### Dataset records
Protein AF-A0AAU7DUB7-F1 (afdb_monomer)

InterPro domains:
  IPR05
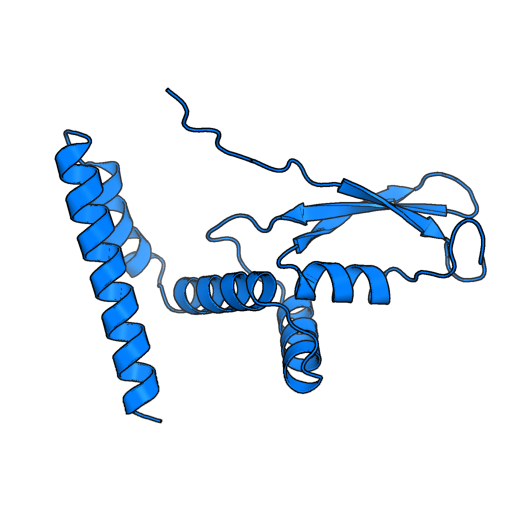9456 Domain of unknown function DUF8412 [PF28474] (4-90)

Nearest PDB structures (foldseek):
  8bii-assembly3_G-2  TM=6.210E-01  e=4.189E+00  Photorhabdus laumondii subsp. laumondii TTO1
  5uq3-assembly1_A  TM=3.999E-01  e=7.658E+00  Homo sapiens

Solvent-accessible surface area (backbone atoms only — not comparable to full-atom values): 8272 Å² total; per-residue (Å²): 140,81,87,80,79,79,74,67,89,47,49,75,42,82,31,26,37,94,96,40,57,58,96,34,75,60,44,70,68,59,52,50,51,56,30,41,21,59,31,25,40,81,63,63,72,44,83,72,58,98,49,34,29,36,39,28,35,29,62,62,64,87,90,56,86,79,53,71,66,59,51,53,53,48,54,52,34,54,75,69,67,63,52,36,74,57,14,50,51,50,53,52,54,42,54,57,50,70,72,47,46,74,66,55,46,47,67,60,45,48,62,39,74,68,36,95,42,68,72,55,23,53,52,46,47,52,50,52,51,51,52,53,53,50,53,59,51,51,60,62,74,76,108

Structure (mmCIF, N/CA/C/O backbone):
data_AF-A0AAU7DUB7-F1
#
_entry.id   AF-A0AAU7DUB7-F1
#
loop_
_atom_site.group_PDB
_atom_site.id
_atom_site.type_symbol
_atom_site.label_atom_id
_atom_site.label_alt_id
_atom_site.label_comp_id
_atom_site.label_asym_id
_atom_site.label_entity_id
_atom_site.label_seq_id
_atom_site.pdbx_PDB_ins_code
_atom_site.Cartn_x
_atom_site.Cartn_y
_atom_site.Cartn_z
_atom_site.occupancy
_atom_site.B_iso_or_equiv
_atom_site.auth_seq_id
_atom_site.auth_comp_id
_atom_site.auth_asym_id
_atom_site.auth_atom_id
_atom_site.pdbx_PDB_model_num
ATOM 1 N N . MET A 1 1 ? 14.211 23.765 -15.436 1.00 36.38 1 MET A N 1
ATOM 2 C CA . MET A 1 1 ? 13.391 23.689 -14.204 1.00 36.38 1 MET A CA 1
ATOM 3 C C . MET A 1 1 ? 12.046 23.126 -14.643 1.00 36.38 1 MET A C 1
ATOM 5 O O . MET A 1 1 ? 11.535 23.623 -15.626 1.00 36.38 1 MET A O 1
ATOM 9 N N . ILE A 1 2 ? 11.471 22.055 -14.106 1.00 30.30 2 ILE A N 1
ATOM 10 C CA . ILE A 1 2 ? 11.215 21.745 -12.702 1.00 30.30 2 ILE A CA 1
ATOM 11 C C . ILE A 1 2 ? 10.974 20.222 -12.607 1.00 30.30 2 ILE A C 1
ATOM 13 O O . ILE A 1 2 ? 10.057 19.704 -13.235 1.00 30.30 2 ILE A O 1
ATOM 17 N N . GLY A 1 3 ? 11.781 19.501 -11.827 1.00 28.03 3 GLY A N 1
ATOM 18 C CA . GLY A 1 3 ? 11.511 18.111 -11.451 1.00 28.03 3 GLY A CA 1
ATOM 19 C C . GLY A 1 3 ? 10.852 18.078 -10.079 1.00 28.03 3 GLY A C 1
ATOM 20 O O . GLY A 1 3 ? 11.534 17.877 -9.077 1.00 28.03 3 GLY A O 1
ATOM 21 N N . HIS A 1 4 ? 9.542 18.315 -10.004 1.00 31.88 4 HIS A N 1
ATOM 22 C CA . HIS A 1 4 ? 8.809 18.115 -8.756 1.00 31.88 4 HIS A CA 1
ATOM 23 C C . HIS A 1 4 ? 8.624 16.613 -8.530 1.00 31.88 4 HIS A C 1
ATOM 25 O O . HIS A 1 4 ? 7.672 16.000 -9.005 1.00 31.88 4 HIS A O 1
ATOM 31 N N . SER A 1 5 ? 9.549 16.015 -7.779 1.00 37.00 5 SER A N 1
ATOM 32 C CA . SER A 1 5 ? 9.308 14.762 -7.065 1.00 37.00 5 SER A CA 1
ATOM 33 C C . SER A 1 5 ? 8.126 14.987 -6.114 1.00 37.00 5 SER A C 1
ATOM 35 O O . SER A 1 5 ? 8.316 15.414 -4.975 1.00 37.00 5 SER A O 1
ATOM 37 N N . GLN A 1 6 ? 6.901 14.713 -6.569 1.00 44.59 6 GLN A N 1
ATOM 38 C CA . GLN A 1 6 ? 5.719 14.652 -5.710 1.00 44.59 6 GLN A CA 1
ATOM 39 C C . GLN A 1 6 ? 5.799 13.408 -4.816 1.00 44.59 6 GLN A C 1
ATOM 41 O O . GLN A 1 6 ? 5.090 12.421 -5.008 1.00 44.59 6 GLN A O 1
ATOM 46 N N . ARG A 1 7 ? 6.684 13.431 -3.815 1.00 53.00 7 ARG A N 1
ATOM 47 C CA . ARG A 1 7 ? 6.554 12.533 -2.669 1.00 53.00 7 ARG A CA 1
ATOM 48 C C . ARG A 1 7 ? 5.350 13.018 -1.878 1.00 53.00 7 ARG A C 1
ATOM 50 O O . ARG A 1 7 ? 5.484 13.860 -1.003 1.00 53.00 7 ARG A O 1
ATOM 57 N N . GLN A 1 8 ? 4.167 12.515 -2.209 1.00 63.06 8 GLN A N 1
ATOM 58 C CA . GLN A 1 8 ? 3.015 12.712 -1.342 1.00 63.06 8 GLN A CA 1
ATOM 59 C C . GLN A 1 8 ? 3.304 11.995 -0.017 1.00 63.06 8 GLN A C 1
ATOM 61 O O . GLN A 1 8 ? 3.488 10.778 0.018 1.00 63.06 8 GLN A O 1
ATOM 66 N N . GLU A 1 9 ? 3.420 12.762 1.065 1.00 75.69 9 GLU A N 1
ATOM 67 C CA . GLU A 1 9 ? 3.933 12.303 2.364 1.00 75.69 9 GLU A CA 1
ATOM 68 C C . GLU A 1 9 ? 2.980 11.329 3.083 1.00 75.69 9 GLU A C 1
ATOM 70 O O . GLU A 1 9 ? 3.334 10.725 4.096 1.00 75.69 9 GLU A O 1
ATOM 75 N N . GLY A 1 10 ? 1.804 11.080 2.512 1.00 85.38 10 GLY A N 1
ATOM 76 C CA . GLY A 1 10 ? 0.721 10.314 3.109 1.00 85.38 10 GLY A CA 1
ATOM 77 C C . GLY A 1 10 ? -0.265 11.208 3.848 1.00 85.38 10 GLY A C 1
ATOM 78 O O . GLY A 1 10 ? 0.017 12.366 4.133 1.00 85.38 10 GLY A O 1
ATOM 79 N N . ALA A 1 11 ? -1.426 10.648 4.157 1.00 92.12 11 ALA A N 1
ATOM 80 C CA . ALA A 1 11 ? -2.536 11.327 4.803 1.00 92.12 11 ALA A CA 1
ATOM 8
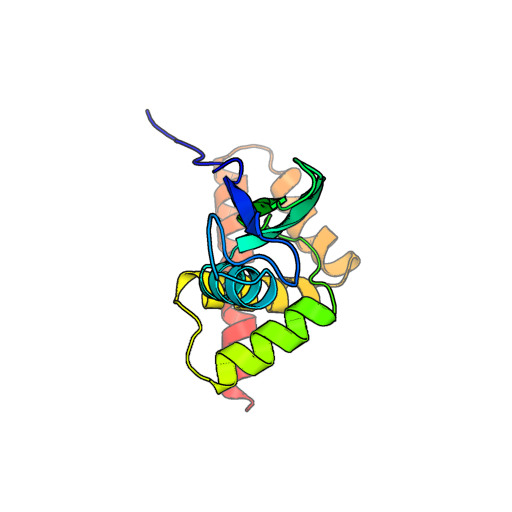1 C C . ALA A 1 11 ? -2.926 10.589 6.085 1.00 92.12 11 ALA A C 1
ATOM 83 O O . ALA A 1 11 ? -2.809 9.365 6.170 1.00 92.12 11 ALA A O 1
ATOM 84 N N . TRP A 1 12 ? -3.393 11.335 7.082 1.00 94.62 12 TRP A N 1
ATOM 85 C CA . TRP A 1 12 ? -4.015 10.773 8.275 1.00 94.62 12 TRP A CA 1
ATOM 86 C C . TRP A 1 12 ? -5.526 10.806 8.108 1.00 94.62 12 TRP A C 1
ATOM 88 O O . TRP A 1 12 ? -6.093 11.855 7.818 1.00 94.62 12 TRP A O 1
ATOM 98 N N . LEU A 1 13 ? -6.161 9.660 8.308 1.00 94.88 13 LEU A N 1
ATOM 99 C CA . LEU A 1 13 ? -7.605 9.518 8.305 1.00 94.88 13 LEU A CA 1
ATOM 100 C C . LEU A 1 13 ? -8.084 9.282 9.734 1.00 94.88 13 LEU A C 1
ATOM 102 O O . LEU A 1 13 ? -7.607 8.361 10.401 1.00 94.88 13 LEU A O 1
ATOM 106 N N . MET A 1 14 ? -9.015 10.110 10.200 1.00 95.69 14 MET A N 1
ATOM 107 C CA . MET A 1 14 ? -9.709 9.886 11.464 1.00 95.69 14 MET A CA 1
ATOM 108 C C . MET A 1 14 ? -10.853 8.901 11.242 1.00 95.69 14 MET A C 1
ATOM 110 O O . MET A 1 14 ? -11.663 9.080 10.337 1.00 95.69 14 MET A O 1
ATOM 114 N N . LEU A 1 15 ? -10.895 7.854 12.058 1.00 94.62 15 LEU A N 1
ATOM 115 C CA . LEU A 1 15 ? -11.879 6.784 11.979 1.00 94.62 15 LEU A CA 1
ATOM 116 C C . LEU A 1 15 ? -12.519 6.575 13.348 1.00 94.62 15 LEU A C 1
ATOM 118 O O . LEU A 1 15 ? -11.840 6.609 14.380 1.00 94.62 15 LEU A O 1
ATOM 122 N N . ALA A 1 16 ? -13.824 6.324 13.350 1.00 94.06 16 ALA A N 1
ATOM 123 C CA . ALA A 1 16 ? -14.544 5.953 14.555 1.00 94.06 16 ALA A CA 1
ATOM 124 C C . ALA A 1 16 ? -14.155 4.530 14.994 1.00 94.06 16 ALA A C 1
ATOM 126 O O . ALA A 1 16 ? -13.913 3.632 14.177 1.00 94.06 16 ALA A O 1
ATOM 127 N N . LYS A 1 17 ? -14.057 4.307 16.307 1.00 91.38 17 LYS A N 1
ATOM 128 C CA . LYS A 1 17 ? -13.883 2.966 16.877 1.00 91.38 17 LYS A CA 1
ATOM 129 C C . LYS A 1 17 ? -15.177 2.166 16.723 1.00 91.38 17 LYS A C 1
ATOM 131 O O . LYS A 1 17 ? -16.260 2.712 16.542 1.00 91.38 17 LYS A O 1
ATOM 136 N N . LYS A 1 18 ? -15.061 0.839 16.811 1.00 88.06 18 LYS A N 1
ATOM 137 C CA . LYS A 1 18 ? -16.210 -0.069 16.708 1.00 88.06 18 LYS A CA 1
ATOM 138 C C . LYS A 1 18 ? -17.280 0.313 17.740 1.00 88.06 18 LYS A C 1
ATOM 140 O O . LYS A 1 18 ? -16.971 0.390 18.923 1.00 88.06 18 L
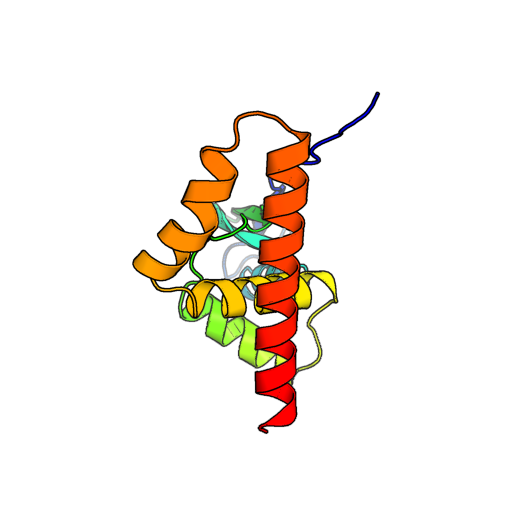YS A O 1
ATOM 145 N N . GLY A 1 19 ? -18.517 0.490 17.280 1.00 87.19 19 GLY A N 1
ATOM 146 C CA . GLY A 1 19 ? -19.650 0.901 18.118 1.00 87.19 19 GLY A CA 1
ATOM 147 C C . GLY A 1 19 ? -19.904 2.411 18.143 1.00 87.19 19 GLY A C 1
ATOM 148 O O . GLY A 1 19 ? -20.932 2.826 18.662 1.00 87.19 19 GLY A O 1
ATOM 149 N N . THR A 1 20 ? -19.024 3.214 17.540 1.00 87.19 20 THR A N 1
ATOM 150 C CA . THR A 1 20 ? -19.194 4.660 17.374 1.00 87.19 20 THR A CA 1
ATOM 151 C C . THR A 1 20 ? -19.458 4.977 15.901 1.00 87.19 20 THR A C 1
ATOM 153 O O . THR A 1 20 ? -18.812 4.407 15.023 1.00 87.19 20 THR A O 1
ATOM 156 N N . THR A 1 21 ? -20.394 5.885 15.619 1.00 87.19 21 THR A N 1
ATOM 157 C CA . THR A 1 21 ? -20.726 6.343 14.253 1.00 87.19 21 THR A CA 1
ATOM 158 C C . THR A 1 21 ? -20.270 7.770 13.954 1.00 87.19 21 THR A C 1
ATOM 160 O O . THR A 1 21 ? -20.305 8.188 12.802 1.00 87.19 21 THR A O 1
ATOM 163 N N . GLU A 1 22 ? -19.812 8.500 14.970 1.00 87.00 22 GLU A N 1
ATOM 164 C CA . GLU A 1 22 ? -19.266 9.853 14.862 1.00 87.00 22 GLU A CA 1
ATOM 165 C C . GLU A 1 22 ? -17.729 9.835 14.967 1.00 87.00 22 GLU A C 1
ATOM 167 O O . GLU A 1 22 ? -17.181 9.083 15.780 1.00 87.00 22 GLU A O 1
ATOM 172 N N . PRO A 1 23 ? -16.998 10.639 14.172 1.00 88.00 23 PRO A N 1
ATOM 173 C CA . PRO A 1 23 ? -17.484 11.564 13.138 1.00 88.00 23 PRO A CA 1
ATOM 174 C C . PRO A 1 23 ? -17.771 10.879 11.788 1.00 88.00 23 PRO A C 1
ATOM 176 O O . PRO A 1 23 ? -18.053 11.543 10.793 1.00 88.00 23 PRO A O 1
ATOM 179 N N . THR A 1 24 ? -17.595 9.557 11.693 1.00 90.75 24 THR A N 1
ATOM 180 C CA . THR A 1 24 ? -17.786 8.818 10.444 1.00 90.75 24 THR A CA 1
ATOM 181 C C . THR A 1 24 ? -18.216 7.379 10.695 1.00 90.75 24 THR A C 1
ATOM 183 O O . THR A 1 24 ? -17.735 6.721 11.616 1.00 90.75 24 THR A O 1
ATOM 186 N N . THR A 1 25 ? -19.067 6.862 9.812 1.00 92.31 25 THR A N 1
ATOM 187 C CA . THR A 1 25 ? -19.417 5.438 9.731 1.00 92.31 25 THR A CA 1
ATOM 188 C C . THR A 1 25 ? -18.420 4.636 8.893 1.00 92.31 25 THR A C 1
ATOM 190 O O . THR A 1 25 ? -18.516 3.408 8.835 1.00 92.31 25 THR A O 1
ATOM 193 N N . LEU A 1 26 ? -17.453 5.307 8.249 1.00 92.88 26 LEU A N 1
ATOM 194 C CA . LEU A 1 26 ? -16.412 4.659 7.466 1.00 92.88 26 LEU A CA 1
ATOM 195 C C . LEU A 1 26 ? -15.573 3.764 8.376 1.00 92.88 26 LEU A C 1
ATOM 197 O O . LEU A 1 26 ? -14.900 4.219 9.302 1.00 92.88 26 LEU A O 1
ATOM 201 N N . THR A 1 27 ? -15.585 2.470 8.085 1.00 93.81 27 THR A N 1
ATOM 202 C CA . THR A 1 27 ? -14.771 1.506 8.819 1.00 93.81 27 THR A CA 1
ATOM 203 C C . THR A 1 27 ? -13.339 1.494 8.290 1.00 93.81 27 THR A C 1
ATOM 205 O O . THR A 1 27 ? -13.076 1.788 7.123 1.00 93.81 27 THR A O 1
ATOM 208 N N . TYR A 1 28 ? -12.393 1.056 9.124 1.00 93.81 28 TYR A N 1
ATOM 209 C CA . TYR A 1 28 ? -11.014 0.825 8.678 1.00 93.81 28 TYR A CA 1
ATOM 210 C C . TYR A 1 28 ? -10.929 -0.129 7.481 1.00 93.81 28 TYR A C 1
ATOM 212 O O . TYR A 1 28 ? -10.116 0.098 6.594 1.00 93.81 28 TYR A O 1
ATOM 220 N N . ALA A 1 29 ? -11.761 -1.175 7.436 1.00 93.69 29 ALA A N 1
ATOM 221 C CA . ALA A 1 29 ? -11.745 -2.135 6.336 1.00 93.69 29 ALA A CA 1
ATOM 222 C C . ALA A 1 29 ? -12.135 -1.473 5.007 1.00 93.69 29 ALA A C 1
ATOM 224 O O . ALA A 1 29 ? -11.448 -1.654 4.008 1.00 93.69 29 ALA A O 1
ATOM 225 N N . GLN A 1 30 ? -13.179 -0.640 5.015 1.00 94.75 30 GLN A N 1
ATOM 226 C CA . GLN A 1 30 ? -13.575 0.130 3.835 1.00 94.75 30 GLN A CA 1
ATOM 227 C C . GLN A 1 30 ? -12.497 1.145 3.437 1.00 94.75 30 GLN A C 1
ATOM 229 O O . GLN A 1 30 ? -12.171 1.260 2.260 1.00 94.75 30 GLN A O 1
ATOM 234 N N . ALA A 1 31 ? -11.906 1.844 4.411 1.00 95.69 31 ALA A N 1
ATOM 235 C CA . ALA A 1 31 ? -10.820 2.785 4.150 1.00 95.69 31 ALA A CA 1
ATOM 236 C C . ALA A 1 31 ? -9.580 2.097 3.550 1.00 95.69 31 ALA A C 1
ATOM 238 O O . ALA A 1 31 ? -8.959 2.636 2.636 1.00 95.69 31 ALA A O 1
ATOM 239 N N . LEU A 1 32 ? -9.232 0.900 4.036 1.00 95.88 32 LEU A N 1
ATOM 240 C CA . LEU A 1 32 ? -8.140 0.094 3.498 1.00 95.88 32 LEU A CA 1
ATOM 241 C C . LEU A 1 32 ? -8.425 -0.341 2.059 1.00 95.88 32 LEU A C 1
ATOM 243 O O . LEU A 1 32 ? -7.557 -0.187 1.205 1.00 95.88 32 LEU A O 1
ATOM 247 N N . ASP A 1 33 ? -9.629 -0.834 1.779 1.00 96.44 33 ASP A N 1
ATOM 248 C CA . ASP A 1 33 ? -10.021 -1.224 0.426 1.00 96.44 33 ASP A CA 1
ATOM 249 C C . ASP A 1 33 ? -9.901 -0.047 -0.553 1.00 96.44 33 ASP A C 1
ATOM 251 O O . ASP A 1 33 ? -9.273 -0.170 -1.602 1.00 96.44 33 ASP A O 1
ATOM 255 N N . GLU A 1 34 ? -10.423 1.127 -0.185 1.00 96.12 34 GLU A N 1
ATOM 256 C CA . GLU A 1 34 ? -10.335 2.325 -1.027 1.00 96.12 34 GLU A CA 1
ATOM 257 C C . GLU A 1 34 ? -8.897 2.824 -1.218 1.00 96.12 34 GLU A C 1
ATOM 259 O O . GLU A 1 34 ? -8.534 3.298 -2.305 1.00 96.12 34 GLU A O 1
ATOM 264 N N . ALA A 1 35 ? -8.056 2.679 -0.191 1.00 95.38 35 ALA A N 1
ATOM 265 C CA . ALA A 1 35 ? -6.633 2.968 -0.285 1.00 95.38 35 ALA A CA 1
ATOM 266 C C . ALA A 1 35 ? -5.950 2.025 -1.288 1.00 95.38 35 ALA A C 1
ATOM 268 O O . ALA A 1 35 ? -5.288 2.503 -2.213 1.00 95.38 35 ALA A O 1
ATOM 269 N N . LEU A 1 36 ? -6.168 0.712 -1.170 1.00 95.00 36 LEU A N 1
ATOM 270 C CA . LEU A 1 36 ? -5.585 -0.297 -2.059 1.00 95.00 36 LEU A CA 1
ATOM 271 C C . LEU A 1 36 ? -6.039 -0.109 -3.510 1.00 95.00 36 LEU A C 1
ATOM 273 O O . LEU A 1 36 ? -5.196 -0.088 -4.411 1.00 95.00 36 LEU A O 1
ATOM 277 N N . CYS A 1 37 ? -7.333 0.142 -3.737 1.00 96.00 37 CYS A N 1
ATOM 278 C CA . CYS A 1 37 ? -7.874 0.460 -5.061 1.00 96.00 37 CYS A CA 1
ATOM 279 C C . CYS A 1 37 ? -7.183 1.671 -5.703 1.00 96.00 37 CYS A C 1
ATOM 281 O O . CYS A 1 37 ? -7.104 1.759 -6.926 1.00 96.00 37 CYS A O 1
ATOM 283 N N . SER A 1 38 ? -6.659 2.588 -4.888 1.00 93.38 38 SER A N 1
ATOM 284 C CA . SER A 1 38 ? -5.994 3.819 -5.322 1.00 93.38 38 SER A CA 1
ATOM 285 C C . SER A 1 38 ? -4.460 3.730 -5.317 1.00 93.38 38 SER A C 1
ATOM 287 O O . SER A 1 38 ? -3.798 4.733 -5.587 1.00 93.38 38 SER A O 1
ATOM 289 N N . GLY A 1 39 ? -3.870 2.569 -5.009 1.00 91.12 39 GLY A N 1
ATOM 290 C CA . GLY A 1 39 ? -2.412 2.382 -4.936 1.00 91.12 39 GLY A CA 1
ATOM 291 C C . GLY A 1 39 ? -1.765 2.922 -3.652 1.00 91.12 39 GLY A C 1
ATOM 292 O O . GLY A 1 39 ? -0.581 3.270 -3.631 1.00 91.12 39 GLY A O 1
ATOM 293 N N . TRP A 1 40 ? -2.544 3.042 -2.581 1.00 93.62 40 TRP A N 1
ATOM 294 C CA . TRP A 1 40 ? -2.090 3.436 -1.250 1.00 93.62 40 TRP A CA 1
ATOM 295 C C . TRP A 1 40 ? -2.129 2.234 -0.309 1.00 93.62 40 TRP A C 1
ATOM 297 O O . TRP A 1 40 ? -2.862 1.274 -0.525 1.00 93.62 40 TRP A O 1
ATOM 307 N N . ILE A 1 41 ? -1.324 2.293 0.747 1.00 92.12 41 ILE A N 1
ATOM 308 C CA . ILE A 1 41 ? -1.274 1.273 1.796 1.00 92.12 41 ILE A CA 1
ATOM 309 C C . ILE A 1 41 ? -1.469 1.920 3.160 1.00 92.12 41 ILE A C 1
ATOM 311 O O . ILE A 1 41 ? -1.184 3.110 3.342 1.00 92.12 41 ILE A O 1
ATOM 315 N N . ASP A 1 42 ? -1.937 1.136 4.120 1.00 92.56 42 ASP A N 1
ATOM 316 C CA . ASP A 1 42 ? -1.983 1.548 5.510 1.00 92.56 42 ASP A CA 1
ATOM 317 C C . ASP A 1 42 ? -0.581 1.558 6.136 1.00 92.56 42 ASP A C 1
ATOM 319 O O . ASP A 1 42 ? 0.344 0.855 5.728 1.00 92.56 42 ASP A O 1
ATOM 323 N N . GLY A 1 43 ? -0.414 2.430 7.122 1.00 90.06 43 GLY A N 1
ATOM 324 C CA . GLY A 1 43 ? 0.808 2.573 7.894 1.00 90.06 43 GLY A CA 1
ATOM 325 C C . GLY A 1 43 ? 0.501 2.715 9.377 1.00 90.06 43 GLY A C 1
ATOM 326 O O . GLY A 1 43 ? -0.224 1.922 9.971 1.00 90.06 43 GLY A O 1
ATOM 327 N N . GLN A 1 44 ? 1.076 3.743 9.996 1.00 92.38 44 GLN A N 1
ATOM 328 C CA . GLN A 1 44 ? 0.968 3.956 11.437 1.00 92.38 44 GLN A CA 1
ATOM 329 C C . GLN A 1 44 ? -0.481 4.170 11.889 1.00 92.38 44 GLN A C 1
ATOM 331 O O . GLN A 1 44 ? -1.200 4.998 11.330 1.00 92.38 44 GLN A O 1
ATOM 336 N N . LYS A 1 45 ? -0.857 3.487 12.971 1.00 94.81 45 LYS A N 1
ATOM 337 C CA . LYS A 1 45 ? -2.096 3.714 13.716 1.00 94.81 45 LYS A CA 1
ATOM 338 C C . LYS A 1 45 ? -1.791 4.481 15.002 1.00 94.81 45 LYS A C 1
ATOM 340 O O . LYS A 1 45 ? -0.802 4.183 15.670 1.00 94.81 45 LYS A O 1
ATOM 345 N N . ARG A 1 46 ? -2.637 5.446 15.368 1.00 95.00 46 ARG A N 1
ATOM 346 C CA . ARG A 1 46 ? -2.549 6.197 16.631 1.00 95.00 46 ARG A CA 1
ATOM 347 C C . ARG A 1 46 ? -3.914 6.287 17.296 1.00 95.00 46 ARG A C 1
ATOM 349 O O . ARG A 1 46 ? -4.911 6.508 16.618 1.00 95.00 46 ARG A O 1
ATOM 356 N N . SER A 1 47 ? -3.957 6.132 18.616 1.00 93.94 47 SER A N 1
ATOM 357 C CA . SER A 1 47 ? -5.155 6.498 19.378 1.00 93.94 47 SER A CA 1
ATOM 358 C C . SER A 1 47 ? -5.298 8.020 19.384 1.00 93.94 47 SER A C 1
ATOM 360 O O . SER A 1 47 ? -4.281 8.711 19.445 1.00 93.94 47 SER A O 1
ATOM 362 N N . PHE A 1 48 ? -6.530 8.522 19.312 1.00 92.56 48 PHE A N 1
ATOM 363 C CA . PHE A 1 48 ? -6.812 9.956 19.405 1.00 92.56 48 PHE A CA 1
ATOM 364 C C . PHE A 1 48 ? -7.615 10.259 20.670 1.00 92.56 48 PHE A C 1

### Directions
Reproduce the records exactly, starting with their first line and ending with the line that contains "subsp. laumondii TTO1", though pictures should be dropped.

### Response
Protein AF-A0AAU7DUB7-F1 (afdb_monomer)

InterPro domains:
  IPR05
9456 Domain of unknown function DUF8412 [PF28474] (4-90)

Nearest PDB structures (foldseek):
  8bii-assembly3_G-2  TM=6.210E-01  e=4.189E+00  Photorhabdus laumondii subsp. laumondii TTO1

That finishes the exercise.